- TASK DETAILS
Exactly the lines from the one with "ATOM 240 C CA" through the final line of the entries, and nothing else, should appear in the answer; no pictures go in it.

- DATA FOR REVIEW
- - -
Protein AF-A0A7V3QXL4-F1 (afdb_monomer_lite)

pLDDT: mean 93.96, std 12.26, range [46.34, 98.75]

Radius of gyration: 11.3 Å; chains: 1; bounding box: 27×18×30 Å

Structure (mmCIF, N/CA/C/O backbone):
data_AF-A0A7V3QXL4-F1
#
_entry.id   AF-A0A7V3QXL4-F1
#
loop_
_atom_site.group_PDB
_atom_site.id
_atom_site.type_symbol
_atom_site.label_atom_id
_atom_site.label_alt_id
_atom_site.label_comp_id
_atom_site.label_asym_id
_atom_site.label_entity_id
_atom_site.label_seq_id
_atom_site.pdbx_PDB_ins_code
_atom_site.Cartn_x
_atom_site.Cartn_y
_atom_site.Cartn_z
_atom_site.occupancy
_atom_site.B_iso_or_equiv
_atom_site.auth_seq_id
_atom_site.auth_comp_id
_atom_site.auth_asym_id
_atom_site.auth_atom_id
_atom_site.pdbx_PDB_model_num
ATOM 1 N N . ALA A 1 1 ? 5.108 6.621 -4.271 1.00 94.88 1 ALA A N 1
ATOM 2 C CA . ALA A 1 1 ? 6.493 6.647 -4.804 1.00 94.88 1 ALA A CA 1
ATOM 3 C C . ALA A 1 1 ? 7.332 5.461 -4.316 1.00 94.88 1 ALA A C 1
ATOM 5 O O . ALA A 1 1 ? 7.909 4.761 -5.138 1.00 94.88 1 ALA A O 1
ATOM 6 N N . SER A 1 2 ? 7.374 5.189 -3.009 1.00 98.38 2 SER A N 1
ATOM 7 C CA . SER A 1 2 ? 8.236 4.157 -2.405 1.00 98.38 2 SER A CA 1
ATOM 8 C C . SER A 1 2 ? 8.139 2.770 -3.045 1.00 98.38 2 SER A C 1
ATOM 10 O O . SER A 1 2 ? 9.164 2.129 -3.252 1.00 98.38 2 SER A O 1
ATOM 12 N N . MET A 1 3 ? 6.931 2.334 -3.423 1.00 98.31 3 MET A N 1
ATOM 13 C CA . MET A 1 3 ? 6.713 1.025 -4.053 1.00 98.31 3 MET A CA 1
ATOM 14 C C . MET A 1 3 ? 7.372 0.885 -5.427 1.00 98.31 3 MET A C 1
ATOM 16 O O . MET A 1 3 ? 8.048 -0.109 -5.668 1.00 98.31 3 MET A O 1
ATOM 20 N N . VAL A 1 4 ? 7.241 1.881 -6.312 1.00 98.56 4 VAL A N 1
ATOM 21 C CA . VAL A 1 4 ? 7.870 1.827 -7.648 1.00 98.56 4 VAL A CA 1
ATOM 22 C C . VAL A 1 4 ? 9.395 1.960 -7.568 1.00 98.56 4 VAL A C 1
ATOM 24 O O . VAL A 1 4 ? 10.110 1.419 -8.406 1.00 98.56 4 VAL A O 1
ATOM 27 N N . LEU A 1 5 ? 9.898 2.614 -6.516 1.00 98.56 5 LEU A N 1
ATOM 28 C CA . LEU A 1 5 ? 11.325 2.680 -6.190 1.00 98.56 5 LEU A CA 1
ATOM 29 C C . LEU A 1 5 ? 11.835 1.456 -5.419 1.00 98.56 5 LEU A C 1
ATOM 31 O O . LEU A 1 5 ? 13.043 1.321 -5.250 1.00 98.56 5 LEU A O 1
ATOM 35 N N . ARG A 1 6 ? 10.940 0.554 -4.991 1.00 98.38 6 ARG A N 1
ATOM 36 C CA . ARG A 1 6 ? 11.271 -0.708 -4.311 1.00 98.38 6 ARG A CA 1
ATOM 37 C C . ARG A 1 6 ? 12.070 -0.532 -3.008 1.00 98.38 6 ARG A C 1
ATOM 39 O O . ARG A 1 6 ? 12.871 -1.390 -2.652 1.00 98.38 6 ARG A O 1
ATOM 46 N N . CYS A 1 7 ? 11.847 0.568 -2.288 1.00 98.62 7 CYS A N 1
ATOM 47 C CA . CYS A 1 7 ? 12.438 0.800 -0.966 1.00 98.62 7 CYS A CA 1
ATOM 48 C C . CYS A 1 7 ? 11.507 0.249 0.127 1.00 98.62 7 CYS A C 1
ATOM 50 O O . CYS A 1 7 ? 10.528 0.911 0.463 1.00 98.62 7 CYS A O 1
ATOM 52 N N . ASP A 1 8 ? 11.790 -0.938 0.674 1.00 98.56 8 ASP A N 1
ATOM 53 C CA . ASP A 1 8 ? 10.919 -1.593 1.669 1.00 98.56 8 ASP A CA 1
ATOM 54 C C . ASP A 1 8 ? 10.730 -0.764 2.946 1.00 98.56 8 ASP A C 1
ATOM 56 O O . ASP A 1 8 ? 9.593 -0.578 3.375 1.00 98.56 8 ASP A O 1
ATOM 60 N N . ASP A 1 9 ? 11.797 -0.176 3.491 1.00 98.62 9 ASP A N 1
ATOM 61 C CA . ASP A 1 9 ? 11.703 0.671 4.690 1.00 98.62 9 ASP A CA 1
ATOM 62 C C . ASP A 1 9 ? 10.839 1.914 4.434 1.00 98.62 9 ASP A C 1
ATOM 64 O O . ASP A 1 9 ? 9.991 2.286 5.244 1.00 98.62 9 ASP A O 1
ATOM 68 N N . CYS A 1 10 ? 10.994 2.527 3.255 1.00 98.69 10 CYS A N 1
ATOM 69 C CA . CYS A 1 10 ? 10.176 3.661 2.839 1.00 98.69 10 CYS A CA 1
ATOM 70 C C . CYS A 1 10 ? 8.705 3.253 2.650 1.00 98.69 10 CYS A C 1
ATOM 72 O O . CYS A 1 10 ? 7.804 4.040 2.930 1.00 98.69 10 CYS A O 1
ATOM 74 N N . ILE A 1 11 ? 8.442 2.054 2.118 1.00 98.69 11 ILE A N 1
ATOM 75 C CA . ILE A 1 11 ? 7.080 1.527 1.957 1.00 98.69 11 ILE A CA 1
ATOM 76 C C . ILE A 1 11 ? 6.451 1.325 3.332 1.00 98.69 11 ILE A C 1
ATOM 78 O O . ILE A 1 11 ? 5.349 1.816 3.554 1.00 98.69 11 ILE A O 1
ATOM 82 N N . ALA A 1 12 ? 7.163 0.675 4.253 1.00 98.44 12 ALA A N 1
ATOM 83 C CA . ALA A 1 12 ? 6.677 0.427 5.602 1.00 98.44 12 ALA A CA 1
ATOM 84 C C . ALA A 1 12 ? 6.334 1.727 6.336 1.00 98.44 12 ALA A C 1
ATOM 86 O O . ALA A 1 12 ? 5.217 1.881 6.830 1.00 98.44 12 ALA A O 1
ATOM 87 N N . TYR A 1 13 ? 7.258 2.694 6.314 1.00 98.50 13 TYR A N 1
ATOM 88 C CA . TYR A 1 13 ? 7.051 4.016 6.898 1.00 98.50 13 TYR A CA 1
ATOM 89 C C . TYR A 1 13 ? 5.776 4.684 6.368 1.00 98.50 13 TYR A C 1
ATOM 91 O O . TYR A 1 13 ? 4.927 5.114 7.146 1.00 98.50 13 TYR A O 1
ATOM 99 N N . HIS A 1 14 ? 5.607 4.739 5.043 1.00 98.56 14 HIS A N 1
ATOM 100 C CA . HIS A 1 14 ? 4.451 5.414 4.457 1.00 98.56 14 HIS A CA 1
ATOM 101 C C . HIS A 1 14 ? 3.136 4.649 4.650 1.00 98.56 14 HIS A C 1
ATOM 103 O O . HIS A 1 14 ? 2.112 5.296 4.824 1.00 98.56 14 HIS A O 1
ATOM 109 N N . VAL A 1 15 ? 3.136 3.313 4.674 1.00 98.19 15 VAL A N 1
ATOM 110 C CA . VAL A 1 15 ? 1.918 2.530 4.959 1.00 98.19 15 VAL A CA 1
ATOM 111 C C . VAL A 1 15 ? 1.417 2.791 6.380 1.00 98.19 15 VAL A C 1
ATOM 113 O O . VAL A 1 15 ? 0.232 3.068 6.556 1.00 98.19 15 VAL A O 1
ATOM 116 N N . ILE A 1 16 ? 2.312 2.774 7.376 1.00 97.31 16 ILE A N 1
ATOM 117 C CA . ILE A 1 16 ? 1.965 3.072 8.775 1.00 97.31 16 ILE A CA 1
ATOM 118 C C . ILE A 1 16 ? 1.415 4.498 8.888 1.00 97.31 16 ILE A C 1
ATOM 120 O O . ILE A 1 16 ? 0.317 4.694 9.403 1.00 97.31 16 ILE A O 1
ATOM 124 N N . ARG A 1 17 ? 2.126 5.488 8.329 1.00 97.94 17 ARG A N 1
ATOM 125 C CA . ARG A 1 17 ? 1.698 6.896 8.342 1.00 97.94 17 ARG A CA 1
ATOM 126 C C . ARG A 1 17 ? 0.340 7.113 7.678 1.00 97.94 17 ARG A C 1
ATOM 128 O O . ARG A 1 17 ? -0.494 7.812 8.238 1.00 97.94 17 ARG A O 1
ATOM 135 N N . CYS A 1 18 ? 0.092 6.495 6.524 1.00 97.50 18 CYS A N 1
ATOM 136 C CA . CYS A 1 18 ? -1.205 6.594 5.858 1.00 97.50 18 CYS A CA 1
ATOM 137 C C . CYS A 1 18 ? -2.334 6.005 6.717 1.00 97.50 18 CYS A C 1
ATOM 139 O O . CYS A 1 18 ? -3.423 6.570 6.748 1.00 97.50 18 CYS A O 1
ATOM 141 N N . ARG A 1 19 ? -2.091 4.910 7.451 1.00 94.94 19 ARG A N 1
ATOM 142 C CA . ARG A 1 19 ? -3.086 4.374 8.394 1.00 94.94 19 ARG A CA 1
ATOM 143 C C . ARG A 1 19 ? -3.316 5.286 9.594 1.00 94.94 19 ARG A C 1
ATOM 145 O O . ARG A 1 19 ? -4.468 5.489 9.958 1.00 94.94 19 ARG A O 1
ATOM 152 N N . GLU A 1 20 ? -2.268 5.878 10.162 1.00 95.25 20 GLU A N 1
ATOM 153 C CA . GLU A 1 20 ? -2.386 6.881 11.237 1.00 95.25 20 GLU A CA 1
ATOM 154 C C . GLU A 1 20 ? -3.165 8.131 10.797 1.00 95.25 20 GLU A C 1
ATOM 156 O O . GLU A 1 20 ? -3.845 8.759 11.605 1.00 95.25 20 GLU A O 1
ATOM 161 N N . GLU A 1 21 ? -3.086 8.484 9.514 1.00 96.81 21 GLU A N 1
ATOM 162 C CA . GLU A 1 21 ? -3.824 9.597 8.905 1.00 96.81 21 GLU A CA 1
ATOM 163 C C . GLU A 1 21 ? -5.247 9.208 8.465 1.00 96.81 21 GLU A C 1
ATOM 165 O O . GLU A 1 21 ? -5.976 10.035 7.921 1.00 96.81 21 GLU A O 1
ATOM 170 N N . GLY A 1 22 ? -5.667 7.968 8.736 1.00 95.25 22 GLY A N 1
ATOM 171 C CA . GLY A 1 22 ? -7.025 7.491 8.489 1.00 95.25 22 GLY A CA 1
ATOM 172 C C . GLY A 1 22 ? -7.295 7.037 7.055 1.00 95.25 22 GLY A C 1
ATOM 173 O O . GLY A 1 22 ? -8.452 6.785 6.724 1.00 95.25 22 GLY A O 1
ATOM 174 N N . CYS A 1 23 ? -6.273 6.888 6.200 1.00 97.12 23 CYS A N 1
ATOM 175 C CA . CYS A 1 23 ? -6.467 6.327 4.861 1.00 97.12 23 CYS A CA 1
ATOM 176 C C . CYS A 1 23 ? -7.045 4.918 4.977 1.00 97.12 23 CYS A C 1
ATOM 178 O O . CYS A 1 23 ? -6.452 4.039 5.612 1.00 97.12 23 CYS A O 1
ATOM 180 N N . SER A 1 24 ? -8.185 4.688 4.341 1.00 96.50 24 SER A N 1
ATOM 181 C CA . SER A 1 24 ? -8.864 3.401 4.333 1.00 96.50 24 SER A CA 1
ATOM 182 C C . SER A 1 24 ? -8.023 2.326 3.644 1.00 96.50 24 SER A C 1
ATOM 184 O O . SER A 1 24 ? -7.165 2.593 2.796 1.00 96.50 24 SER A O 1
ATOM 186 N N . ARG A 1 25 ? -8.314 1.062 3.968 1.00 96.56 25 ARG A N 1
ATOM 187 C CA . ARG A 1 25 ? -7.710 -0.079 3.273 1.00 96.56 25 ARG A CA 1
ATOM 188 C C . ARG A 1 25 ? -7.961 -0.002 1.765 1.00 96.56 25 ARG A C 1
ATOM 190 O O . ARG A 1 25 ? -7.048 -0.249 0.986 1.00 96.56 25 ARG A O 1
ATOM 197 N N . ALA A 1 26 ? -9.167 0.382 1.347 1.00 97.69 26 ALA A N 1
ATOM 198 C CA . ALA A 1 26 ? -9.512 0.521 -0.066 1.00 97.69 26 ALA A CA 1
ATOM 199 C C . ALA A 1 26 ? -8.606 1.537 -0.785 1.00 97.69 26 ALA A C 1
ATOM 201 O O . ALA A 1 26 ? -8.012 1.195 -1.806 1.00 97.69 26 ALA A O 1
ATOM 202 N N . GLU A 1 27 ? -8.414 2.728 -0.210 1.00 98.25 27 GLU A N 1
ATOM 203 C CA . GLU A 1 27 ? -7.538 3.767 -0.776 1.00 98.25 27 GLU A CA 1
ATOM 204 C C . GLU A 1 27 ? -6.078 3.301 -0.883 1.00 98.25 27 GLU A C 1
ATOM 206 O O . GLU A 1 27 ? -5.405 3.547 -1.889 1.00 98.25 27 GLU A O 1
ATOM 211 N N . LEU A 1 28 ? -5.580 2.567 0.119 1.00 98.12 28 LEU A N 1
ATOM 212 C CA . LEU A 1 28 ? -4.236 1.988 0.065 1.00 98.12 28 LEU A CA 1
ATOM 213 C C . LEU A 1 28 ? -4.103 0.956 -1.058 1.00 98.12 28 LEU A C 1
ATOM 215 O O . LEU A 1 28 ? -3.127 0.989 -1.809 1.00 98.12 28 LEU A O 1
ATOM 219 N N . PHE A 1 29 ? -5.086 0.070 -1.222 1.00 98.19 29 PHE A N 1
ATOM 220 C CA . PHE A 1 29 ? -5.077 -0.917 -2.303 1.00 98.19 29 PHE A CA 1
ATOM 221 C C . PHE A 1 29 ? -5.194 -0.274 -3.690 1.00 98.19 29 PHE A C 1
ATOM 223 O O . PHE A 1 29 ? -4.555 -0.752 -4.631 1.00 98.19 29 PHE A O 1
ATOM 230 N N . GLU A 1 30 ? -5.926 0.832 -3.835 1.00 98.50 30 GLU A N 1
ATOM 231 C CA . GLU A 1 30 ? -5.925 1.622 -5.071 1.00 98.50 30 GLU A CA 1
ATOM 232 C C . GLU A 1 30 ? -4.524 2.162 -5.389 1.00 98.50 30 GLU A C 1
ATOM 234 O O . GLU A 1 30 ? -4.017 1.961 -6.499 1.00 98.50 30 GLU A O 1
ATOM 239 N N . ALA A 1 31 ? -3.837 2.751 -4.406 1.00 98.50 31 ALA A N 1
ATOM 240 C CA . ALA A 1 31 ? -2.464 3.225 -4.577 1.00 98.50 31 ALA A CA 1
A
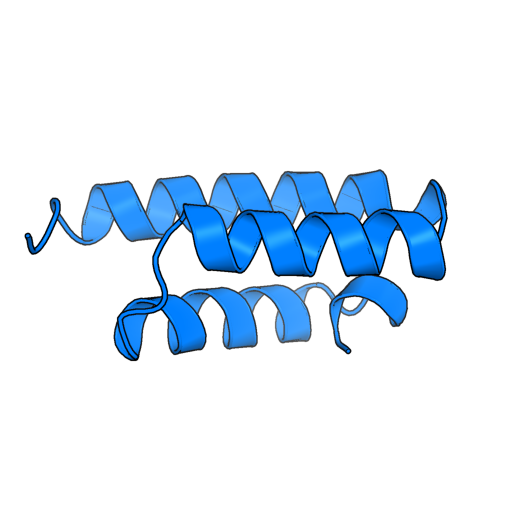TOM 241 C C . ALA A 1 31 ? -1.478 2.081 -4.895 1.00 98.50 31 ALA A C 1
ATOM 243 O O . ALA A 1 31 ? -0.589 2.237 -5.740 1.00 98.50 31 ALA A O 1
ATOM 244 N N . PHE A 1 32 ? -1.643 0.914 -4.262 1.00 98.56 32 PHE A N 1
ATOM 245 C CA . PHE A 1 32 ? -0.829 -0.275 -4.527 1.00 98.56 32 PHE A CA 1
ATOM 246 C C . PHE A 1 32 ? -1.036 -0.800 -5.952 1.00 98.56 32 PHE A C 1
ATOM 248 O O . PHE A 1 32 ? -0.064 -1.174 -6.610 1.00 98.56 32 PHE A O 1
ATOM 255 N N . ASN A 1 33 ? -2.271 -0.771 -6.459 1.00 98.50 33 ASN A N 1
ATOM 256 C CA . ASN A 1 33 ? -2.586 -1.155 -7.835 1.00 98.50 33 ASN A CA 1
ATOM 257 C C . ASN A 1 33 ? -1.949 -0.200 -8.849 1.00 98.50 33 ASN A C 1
- - -
- SOLUTION TO THIS TASK
ATOM 240 C CA . ALA A 1 31 ? -2.464 3.225 -4.577 1.00 98.50 31 ALA A CA 1
A
TOM 241 C C . ALA A 1 31 ? -1.478 2.081 -4.895 1.00 98.50 31 ALA A C 1
ATOM 243 O O . ALA A 1 31 ? -0.589 2.237 -5.740 1.00 98.50 31 ALA A O 1
ATOM 244 N N . PHE A 1 32 ? -1.643 0.914 -4.262 1.00 98.56 32 PHE A N 1
ATOM 245 C CA . PHE A 1 32 ? -0.829 -0.275 -4.527 1.00 98.56 32 PHE A CA 1
ATOM 246 C C . PHE A 1 32 ? -1.036 -0.800 -5.952 1.00 98.56 32 PHE A C 1
ATOM 248 O O . PHE A 1 32 ? -0.064 -1.174 -6.610 1.00 98.56 32 PHE A O 1
ATOM 255 N N . ASN A 1 33 ? -2.271 -0.771 -6.459 1.00 98.50 33 ASN A N 1
ATOM 256 C CA . ASN A 1 33 ? -2.586 -1.155 -7.835 1.00 98.50 33 ASN A CA 1
ATOM 257 C C . ASN A 1 33 ? -1.949 -0.200 -8.849 1.00 98.50 33 ASN A C 1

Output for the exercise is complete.